= DATASET RECORDS =
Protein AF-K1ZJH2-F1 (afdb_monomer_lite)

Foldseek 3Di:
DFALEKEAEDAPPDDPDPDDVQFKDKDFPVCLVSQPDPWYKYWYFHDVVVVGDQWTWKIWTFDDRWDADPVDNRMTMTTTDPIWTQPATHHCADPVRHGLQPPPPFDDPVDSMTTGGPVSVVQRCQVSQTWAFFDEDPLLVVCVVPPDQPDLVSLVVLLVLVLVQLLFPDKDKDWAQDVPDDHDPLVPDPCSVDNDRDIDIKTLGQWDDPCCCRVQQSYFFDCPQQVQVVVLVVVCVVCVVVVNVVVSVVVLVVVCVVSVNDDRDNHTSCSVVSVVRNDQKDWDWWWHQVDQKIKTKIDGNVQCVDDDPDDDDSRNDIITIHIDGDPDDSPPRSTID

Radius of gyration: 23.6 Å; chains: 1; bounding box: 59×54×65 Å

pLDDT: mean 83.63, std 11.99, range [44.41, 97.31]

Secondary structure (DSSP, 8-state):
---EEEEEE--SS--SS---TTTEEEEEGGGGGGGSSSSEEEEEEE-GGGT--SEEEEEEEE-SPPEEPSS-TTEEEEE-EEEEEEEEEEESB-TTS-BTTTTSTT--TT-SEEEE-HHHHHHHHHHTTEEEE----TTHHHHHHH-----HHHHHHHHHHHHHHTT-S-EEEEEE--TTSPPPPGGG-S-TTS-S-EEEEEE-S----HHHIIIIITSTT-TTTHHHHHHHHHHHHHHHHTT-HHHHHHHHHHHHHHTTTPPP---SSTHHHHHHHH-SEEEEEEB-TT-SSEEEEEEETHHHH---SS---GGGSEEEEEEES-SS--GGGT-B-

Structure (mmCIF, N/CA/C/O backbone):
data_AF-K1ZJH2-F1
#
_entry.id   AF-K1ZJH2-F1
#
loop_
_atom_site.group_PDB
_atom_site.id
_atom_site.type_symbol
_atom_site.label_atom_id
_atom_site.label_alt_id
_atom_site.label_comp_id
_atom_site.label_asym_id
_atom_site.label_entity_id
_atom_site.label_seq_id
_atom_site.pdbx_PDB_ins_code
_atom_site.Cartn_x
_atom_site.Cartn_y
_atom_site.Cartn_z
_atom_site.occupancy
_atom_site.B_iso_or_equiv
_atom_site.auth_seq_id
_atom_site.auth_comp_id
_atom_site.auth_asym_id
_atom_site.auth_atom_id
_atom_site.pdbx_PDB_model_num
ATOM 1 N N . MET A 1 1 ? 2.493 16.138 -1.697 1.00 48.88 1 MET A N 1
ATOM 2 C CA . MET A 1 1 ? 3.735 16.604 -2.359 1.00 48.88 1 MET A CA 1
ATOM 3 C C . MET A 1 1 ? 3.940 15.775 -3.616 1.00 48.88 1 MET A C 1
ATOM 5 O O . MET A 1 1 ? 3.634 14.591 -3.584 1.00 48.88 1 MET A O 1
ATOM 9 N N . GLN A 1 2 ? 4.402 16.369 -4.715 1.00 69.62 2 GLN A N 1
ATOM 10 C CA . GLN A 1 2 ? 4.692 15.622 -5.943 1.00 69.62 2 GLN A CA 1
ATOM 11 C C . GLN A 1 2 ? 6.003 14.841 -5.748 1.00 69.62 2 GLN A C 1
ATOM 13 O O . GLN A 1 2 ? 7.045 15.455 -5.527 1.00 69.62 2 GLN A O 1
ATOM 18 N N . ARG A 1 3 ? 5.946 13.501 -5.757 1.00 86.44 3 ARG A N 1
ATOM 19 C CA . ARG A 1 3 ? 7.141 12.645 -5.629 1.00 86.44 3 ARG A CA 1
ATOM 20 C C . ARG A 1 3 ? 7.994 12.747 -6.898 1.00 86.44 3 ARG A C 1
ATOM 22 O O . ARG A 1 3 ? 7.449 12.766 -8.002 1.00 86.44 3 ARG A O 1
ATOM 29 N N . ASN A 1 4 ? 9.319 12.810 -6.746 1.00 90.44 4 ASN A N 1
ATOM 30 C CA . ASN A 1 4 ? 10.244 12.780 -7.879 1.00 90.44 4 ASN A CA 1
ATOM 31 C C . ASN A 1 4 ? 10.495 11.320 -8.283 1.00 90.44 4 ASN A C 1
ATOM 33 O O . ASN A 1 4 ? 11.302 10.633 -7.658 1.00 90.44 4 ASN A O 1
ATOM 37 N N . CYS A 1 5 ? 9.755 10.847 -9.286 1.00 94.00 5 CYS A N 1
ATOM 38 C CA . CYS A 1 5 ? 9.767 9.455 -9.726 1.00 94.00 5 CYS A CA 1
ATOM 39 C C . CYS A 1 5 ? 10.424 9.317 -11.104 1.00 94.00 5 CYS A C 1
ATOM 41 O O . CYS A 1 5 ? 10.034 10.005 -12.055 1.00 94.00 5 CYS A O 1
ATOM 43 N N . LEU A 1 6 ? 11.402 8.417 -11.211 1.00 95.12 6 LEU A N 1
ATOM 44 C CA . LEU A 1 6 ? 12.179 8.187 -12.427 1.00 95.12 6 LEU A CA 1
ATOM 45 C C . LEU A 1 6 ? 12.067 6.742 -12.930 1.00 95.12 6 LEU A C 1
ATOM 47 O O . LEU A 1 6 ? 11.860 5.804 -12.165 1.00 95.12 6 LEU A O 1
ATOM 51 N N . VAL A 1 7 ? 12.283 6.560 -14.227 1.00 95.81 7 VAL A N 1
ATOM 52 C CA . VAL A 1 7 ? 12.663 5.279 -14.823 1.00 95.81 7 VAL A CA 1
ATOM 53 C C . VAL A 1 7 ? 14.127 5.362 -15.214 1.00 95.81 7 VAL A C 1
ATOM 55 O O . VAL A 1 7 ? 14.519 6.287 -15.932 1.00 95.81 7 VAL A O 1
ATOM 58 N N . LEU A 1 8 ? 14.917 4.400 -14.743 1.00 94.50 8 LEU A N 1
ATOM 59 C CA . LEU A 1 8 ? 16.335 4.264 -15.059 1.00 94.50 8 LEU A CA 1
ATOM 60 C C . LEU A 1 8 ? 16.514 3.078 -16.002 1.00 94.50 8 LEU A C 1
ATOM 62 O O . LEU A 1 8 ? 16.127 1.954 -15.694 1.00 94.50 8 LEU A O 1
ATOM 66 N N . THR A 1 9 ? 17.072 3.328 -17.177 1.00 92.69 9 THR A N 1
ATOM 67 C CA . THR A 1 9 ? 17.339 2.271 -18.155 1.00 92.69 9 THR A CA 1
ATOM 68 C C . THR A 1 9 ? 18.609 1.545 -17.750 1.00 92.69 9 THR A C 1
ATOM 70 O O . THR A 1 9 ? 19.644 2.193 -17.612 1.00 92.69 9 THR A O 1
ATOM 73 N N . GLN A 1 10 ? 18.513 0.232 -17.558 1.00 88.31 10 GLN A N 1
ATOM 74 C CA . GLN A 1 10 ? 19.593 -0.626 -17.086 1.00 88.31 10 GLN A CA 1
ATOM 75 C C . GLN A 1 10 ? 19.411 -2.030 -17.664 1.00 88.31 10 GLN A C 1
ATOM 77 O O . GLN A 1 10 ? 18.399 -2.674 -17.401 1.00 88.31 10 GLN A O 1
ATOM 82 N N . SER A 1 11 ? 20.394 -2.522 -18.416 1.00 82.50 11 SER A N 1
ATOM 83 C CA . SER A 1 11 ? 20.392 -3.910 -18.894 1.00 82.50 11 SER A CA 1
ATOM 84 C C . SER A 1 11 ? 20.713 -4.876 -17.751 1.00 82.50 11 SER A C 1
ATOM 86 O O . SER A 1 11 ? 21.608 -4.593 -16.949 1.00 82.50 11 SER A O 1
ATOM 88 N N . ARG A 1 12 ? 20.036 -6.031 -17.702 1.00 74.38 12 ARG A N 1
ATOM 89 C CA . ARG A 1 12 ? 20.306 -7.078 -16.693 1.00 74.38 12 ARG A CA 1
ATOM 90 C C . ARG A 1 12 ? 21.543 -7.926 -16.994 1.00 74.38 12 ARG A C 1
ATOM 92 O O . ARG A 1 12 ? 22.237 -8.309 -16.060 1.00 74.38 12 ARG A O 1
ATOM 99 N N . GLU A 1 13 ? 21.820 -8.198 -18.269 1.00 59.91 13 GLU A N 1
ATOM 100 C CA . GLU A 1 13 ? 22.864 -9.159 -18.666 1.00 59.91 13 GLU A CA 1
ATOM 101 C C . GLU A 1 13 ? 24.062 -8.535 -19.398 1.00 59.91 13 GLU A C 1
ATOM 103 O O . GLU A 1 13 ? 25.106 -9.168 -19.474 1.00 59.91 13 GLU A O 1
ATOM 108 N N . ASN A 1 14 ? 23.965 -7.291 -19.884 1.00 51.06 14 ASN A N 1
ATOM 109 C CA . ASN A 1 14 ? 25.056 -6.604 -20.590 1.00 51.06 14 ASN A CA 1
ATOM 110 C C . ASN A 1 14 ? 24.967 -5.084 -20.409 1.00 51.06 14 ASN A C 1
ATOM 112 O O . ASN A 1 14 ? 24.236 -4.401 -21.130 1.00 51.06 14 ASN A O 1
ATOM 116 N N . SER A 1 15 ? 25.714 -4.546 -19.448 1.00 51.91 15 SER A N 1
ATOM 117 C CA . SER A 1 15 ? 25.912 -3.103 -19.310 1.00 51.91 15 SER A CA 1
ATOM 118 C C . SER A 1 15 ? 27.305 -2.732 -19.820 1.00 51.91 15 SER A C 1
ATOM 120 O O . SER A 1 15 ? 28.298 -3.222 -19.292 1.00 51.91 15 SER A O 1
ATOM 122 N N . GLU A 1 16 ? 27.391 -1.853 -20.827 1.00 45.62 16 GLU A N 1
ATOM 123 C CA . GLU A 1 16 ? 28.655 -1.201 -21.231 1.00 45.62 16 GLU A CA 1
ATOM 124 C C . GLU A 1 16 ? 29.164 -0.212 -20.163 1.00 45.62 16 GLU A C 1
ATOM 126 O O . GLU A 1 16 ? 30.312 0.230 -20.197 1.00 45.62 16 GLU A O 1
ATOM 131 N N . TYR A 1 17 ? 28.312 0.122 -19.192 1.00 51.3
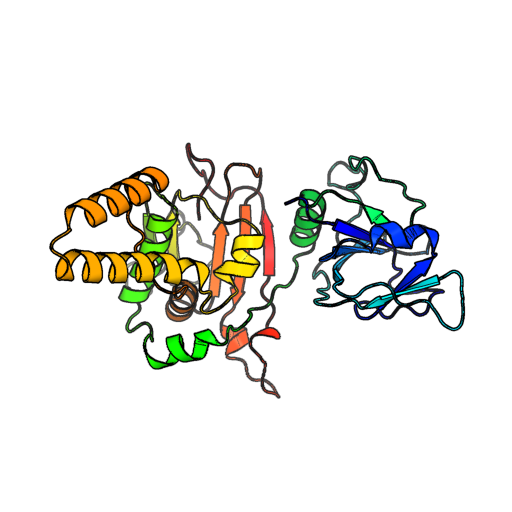4 17 TYR A N 1
ATOM 132 C CA . TYR A 1 17 ? 28.621 0.978 -18.059 1.00 51.34 17 TYR A CA 1
ATOM 133 C C . TYR A 1 17 ? 28.935 0.158 -16.808 1.00 51.34 17 TYR A C 1
ATOM 135 O O . TYR A 1 17 ? 28.421 -0.946 -16.621 1.00 51.34 17 TYR A O 1
ATOM 143 N N . ASN A 1 18 ? 29.759 0.727 -15.925 1.00 52.59 18 ASN A N 1
ATOM 144 C CA . ASN A 1 18 ? 30.205 0.121 -14.668 1.00 52.59 18 ASN A CA 1
ATOM 145 C C . ASN A 1 18 ? 29.098 0.168 -13.589 1.00 52.59 18 ASN A C 1
ATOM 147 O O . ASN A 1 18 ? 29.313 0.635 -12.469 1.00 52.59 18 ASN A O 1
ATOM 151 N N . ASP A 1 19 ? 27.893 -0.249 -13.971 1.00 59.72 19 ASP A N 1
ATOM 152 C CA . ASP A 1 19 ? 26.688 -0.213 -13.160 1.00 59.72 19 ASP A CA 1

= WORK REQUEST =
Find "ATOM 29 N N" in the entries above and copy that whole line exactly, then each line after it through the line that contains "ATOM 39 C C".

= YOUR SOLUTION =
ATOM 29 N N . ASN A 1 4 ? 9.319 12.810 -6.746 1.00 90.44 4 ASN A N 1
ATOM 30 C CA . ASN A 1 4 ? 10.244 12.780 -7.879 1.00 90.44 4 ASN A CA 1
ATOM 31 C C . ASN A 1 4 ? 10.495 11.320 -8.283 1.00 90.44 4 ASN A C 1
ATOM 33 O O . ASN A 1 4 ? 11.302 10.633 -7.658 1.00 90.44 4 ASN A O 1
ATOM 37 N N . CYS A 1 5 ? 9.755 10.847 -9.286 1.00 94.00 5 CYS A N 1
ATOM 38 C CA . CYS A 1 5 ? 9.767 9.455 -9.726 1.00 94.00 5 CYS A CA 1
ATOM 39 C C . CYS A 1 5 ? 10.424 9.317 -11.104 1.00 94.00 5 CYS A C 1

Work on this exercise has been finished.